Ähnlich äußerte sich die UEL. Auf die Frage, ob der jüngste Lausch-Vorwurf Folgen für den IT-Standort Luxemburg mit seinen 18 Datenzentren haben könnte, beschwichtige Premierminister Xavier Bettel (DP) jedoch: „Luxemburg hat als ICT-Standort durch die aktuellen Erkenntnisse eher keinen Schaden genommen. Zum einen sprechen wir über Vorgänge, die über zehn Jahre zurückliegen. Zum anderen definiert sich die Standortfrage immer im Vergleich zu anderen. Ich sehe nicht, inwiefern Luxemburg hier ein Nachteil nachgesagt werden könnte. Im Gegenteil: Wir sind führend, wenn es um Datensicherheit geht. Unsere Datenzentren in Luxemburg gehören zu den sichersten weltweit.“ Nach dem Motto: Weil alle abgelauscht werden, gibt es keinen Anlass zur Sorge?

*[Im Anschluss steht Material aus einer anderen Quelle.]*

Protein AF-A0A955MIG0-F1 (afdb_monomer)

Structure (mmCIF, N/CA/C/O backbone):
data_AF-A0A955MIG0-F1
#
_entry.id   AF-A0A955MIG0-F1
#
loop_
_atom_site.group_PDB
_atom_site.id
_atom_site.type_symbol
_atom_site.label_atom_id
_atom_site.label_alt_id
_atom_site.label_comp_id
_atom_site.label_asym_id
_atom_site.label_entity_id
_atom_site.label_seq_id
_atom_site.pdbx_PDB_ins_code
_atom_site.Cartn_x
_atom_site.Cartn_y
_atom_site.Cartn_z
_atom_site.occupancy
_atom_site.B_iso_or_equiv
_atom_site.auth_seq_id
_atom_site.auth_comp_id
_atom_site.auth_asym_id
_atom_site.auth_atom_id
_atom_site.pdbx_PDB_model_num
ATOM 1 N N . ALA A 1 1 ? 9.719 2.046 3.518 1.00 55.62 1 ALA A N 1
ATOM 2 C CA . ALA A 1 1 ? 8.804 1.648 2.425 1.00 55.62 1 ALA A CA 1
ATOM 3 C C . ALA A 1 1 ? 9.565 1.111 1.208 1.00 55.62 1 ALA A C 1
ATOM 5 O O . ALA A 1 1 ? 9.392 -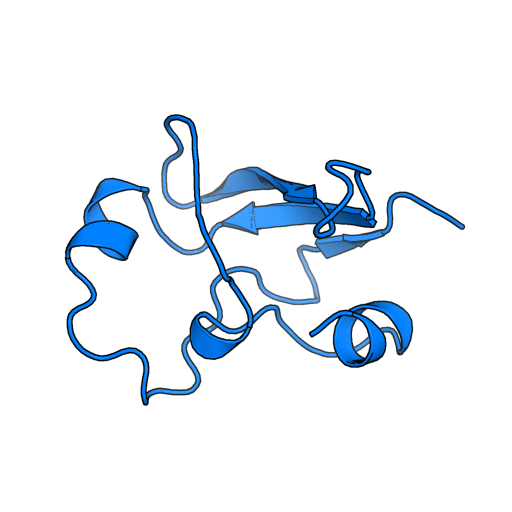0.060 0.905 1.00 55.62 1 ALA A O 1
ATOM 6 N N . LYS A 1 2 ? 10.463 1.892 0.579 1.00 48.94 2 LYS A N 1
ATOM 7 C CA . LYS A 1 2 ? 11.254 1.485 -0.607 1.00 48.94 2 LYS A CA 1
ATOM 8 C C . LYS A 1 2 ? 11.961 0.125 -0.462 1.00 48.94 2 LYS A C 1
ATOM 10 O O . LYS A 1 2 ? 11.742 -0.764 -1.271 1.00 48.94 2 LYS A O 1
ATOM 15 N N . THR A 1 3 ? 12.668 -0.095 0.646 1.00 49.34 3 THR A N 1
ATOM 16 C CA . THR A 1 3 ? 13.375 -1.359 0.926 1.00 49.34 3 THR A CA 1
ATOM 17 C C . THR A 1 3 ? 12.440 -2.561 1.121 1.00 49.34 3 THR A C 1
ATOM 19 O O . THR A 1 3 ? 12.810 -3.681 0.805 1.00 49.34 3 THR A O 1
ATOM 22 N N . ALA A 1 4 ? 11.216 -2.351 1.623 1.00 53.88 4 ALA A N 1
ATOM 23 C CA . ALA A 1 4 ? 10.257 -3.433 1.873 1.00 53.88 4 ALA A CA 1
ATOM 24 C C . ALA A 1 4 ? 9.569 -3.917 0.585 1.00 53.88 4 ALA A C 1
ATOM 26 O O . ALA A 1 4 ? 9.271 -5.101 0.468 1.00 53.88 4 ALA A O 1
ATOM 27 N N . LEU A 1 5 ? 9.363 -3.006 -0.373 1.00 55.31 5 LEU A N 1
ATOM 28 C CA . LEU A 1 5 ? 8.883 -3.333 -1.717 1.00 55.31 5 LEU A CA 1
ATOM 29 C C . LEU A 1 5 ? 9.990 -3.984 -2.561 1.00 55.31 5 LEU A C 1
ATOM 31 O O . LEU A 1 5 ? 9.730 -4.958 -3.256 1.00 55.31 5 LEU A O 1
ATOM 35 N N . GLN A 1 6 ? 11.234 -3.503 -2.443 1.00 52.47 6 GLN A N 1
ATOM 36 C CA . GLN A 1 6 ? 12.390 -4.060 -3.162 1.00 52.47 6 GLN A CA 1
ATOM 37 C C . GLN A 1 6 ? 12.807 -5.463 -2.683 1.00 52.47 6 GLN A C 1
ATOM 39 O O . GLN A 1 6 ? 13.423 -6.198 -3.445 1.00 52.47 6 GLN A O 1
ATOM 44 N N . LEU A 1 7 ? 12.460 -5.857 -1.451 1.00 50.75 7 LEU A N 1
ATOM 45 C CA . LEU A 1 7 ? 12.749 -7.192 -0.900 1.00 50.75 7 LEU A CA 1
ATOM 46 C C . LEU A 1 7 ? 11.629 -8.226 -1.142 1.00 50.75 7 LEU A C 1
ATOM 48 O O . LEU A 1 7 ? 11.683 -9.320 -0.588 1.00 50.75 7 LEU A O 1
ATOM 52 N N . GLY A 1 8 ? 10.632 -7.905 -1.976 1.00 50.84 8 GLY A N 1
ATOM 53 C CA . GLY A 1 8 ? 9.827 -8.915 -2.675 1.00 50.84 8 GLY A CA 1
ATOM 54 C C . GLY A 1 8 ? 8.879 -9.771 -1.828 1.00 50.84 8 GLY A C 1
ATOM 55 O O . GLY A 1 8 ? 8.688 -10.939 -2.145 1.00 50.84 8 GLY A O 1
ATOM 56 N N . GLY A 1 9 ? 8.266 -9.230 -0.768 1.00 57.38 9 GLY A N 1
ATOM 57 C CA . GLY A 1 9 ? 7.289 -10.023 -0.002 1.00 57.38 9 GLY A CA 1
ATOM 58 C C . GLY A 1 9 ? 6.391 -9.285 0.985 1.00 57.38 9 GLY A C 1
ATOM 59 O O . GLY A 1 9 ? 5.689 -9.935 1.754 1.00 57.38 9 GLY A O 1
ATOM 60 N N . LYS A 1 10 ? 6.405 -7.948 1.021 1.00 67.25 10 LYS A N 1
ATOM 61 C CA . LYS A 1 10 ? 5.625 -7.179 2.003 1.00 67.25 10 LYS A CA 1
ATOM 62 C C . LYS A 1 10 ? 4.601 -6.285 1.323 1.00 67.25 10 LYS A C 1
ATOM 64 O O . LYS A 1 10 ? 4.923 -5.579 0.371 1.00 67.25 10 LYS A O 1
ATOM 69 N N . SER A 1 11 ? 3.378 -6.314 1.837 1.00 78.50 11 SER A N 1
ATOM 70 C CA . SER A 1 11 ? 2.300 -5.425 1.417 1.00 78.50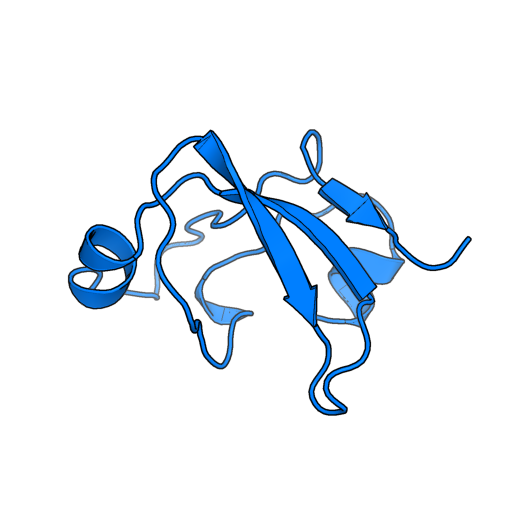 11 SER A CA 1
ATOM 71 C C . SER A 1 11 ? 2.647 -3.960 1.678 1.00 78.50 11 SER A C 1
ATOM 73 O O . SER A 1 11 ? 3.375 -3.615 2.616 1.00 78.50 11 SER A O 1
ATOM 75 N N . LEU A 1 12 ? 2.111 -3.073 0.844 1.00 82.12 12 LEU A N 1
ATOM 76 C CA . LEU A 1 12 ? 2.230 -1.637 1.028 1.00 82.12 12 LEU A CA 1
ATOM 77 C C . LEU A 1 12 ? 1.271 -1.198 2.133 1.00 82.12 12 LEU A C 1
ATOM 79 O O . LEU A 1 12 ? 0.061 -1.149 1.931 1.00 82.12 12 LEU A O 1
ATOM 83 N N . LEU A 1 13 ? 1.815 -0.864 3.297 1.00 84.44 13 LEU A N 1
ATOM 84 C CA . LEU A 1 13 ? 1.037 -0.353 4.424 1.00 84.44 13 LEU A CA 1
ATOM 85 C C . LEU A 1 13 ? 0.763 1.150 4.279 1.00 84.44 13 LEU A C 1
ATOM 87 O O . LEU A 1 13 ? 1.627 1.896 3.813 1.00 84.44 13 LEU A O 1
ATOM 91 N N . LEU A 1 14 ? -0.392 1.607 4.771 1.00 81.00 14 LEU A N 1
ATOM 92 C CA . LEU A 1 14 ? -0.752 3.030 4.862 1.00 81.00 14 LEU A CA 1
ATOM 93 C C . LEU A 1 14 ? 0.318 3.928 5.510 1.00 81.00 14 LEU A C 1
ATOM 95 O O . LEU A 1 14 ? 0.610 4.972 4.928 1.00 81.00 14 LEU A O 1
ATOM 99 N N . PRO A 1 15 ? 0.961 3.570 6.643 1.00 78.81 15 PRO A N 1
ATOM 100 C CA . PRO A 1 15 ? 2.047 4.379 7.211 1.00 78.81 15 PRO A CA 1
ATOM 101 C C . PRO A 1 15 ? 3.264 4.536 6.285 1.00 78.81 15 PRO A C 1
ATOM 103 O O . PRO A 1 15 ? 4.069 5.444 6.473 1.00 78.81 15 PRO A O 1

Ganz unbesorgt scheint die Regierung indes nicht zu sein: Im Wirtschaftsministerium trafen sich am Mittwoch die Generaldirektoren zu einer Sitzung. Auf der Tagesordnung standen auch die jüngsten Spionagevorwürfe. „Wir nehmen Wirtschaftsspionage ernst“, versicherte Staatssekretärin Francine Closener (LSAP) nach dem Treffen, die betonte, Luxemburg sei grundsätzlich in der Cybersecurity „gut aufgestellt“. Man werde „am Ball bleiben“ und die weiteren Entwicklungen „genau prüfen“. Bevor man konkrete Schritte unternehme, wolle man jedoch Antworten aus Berlin abwarten. Genau darauf warten viele. Bislang vergeblich.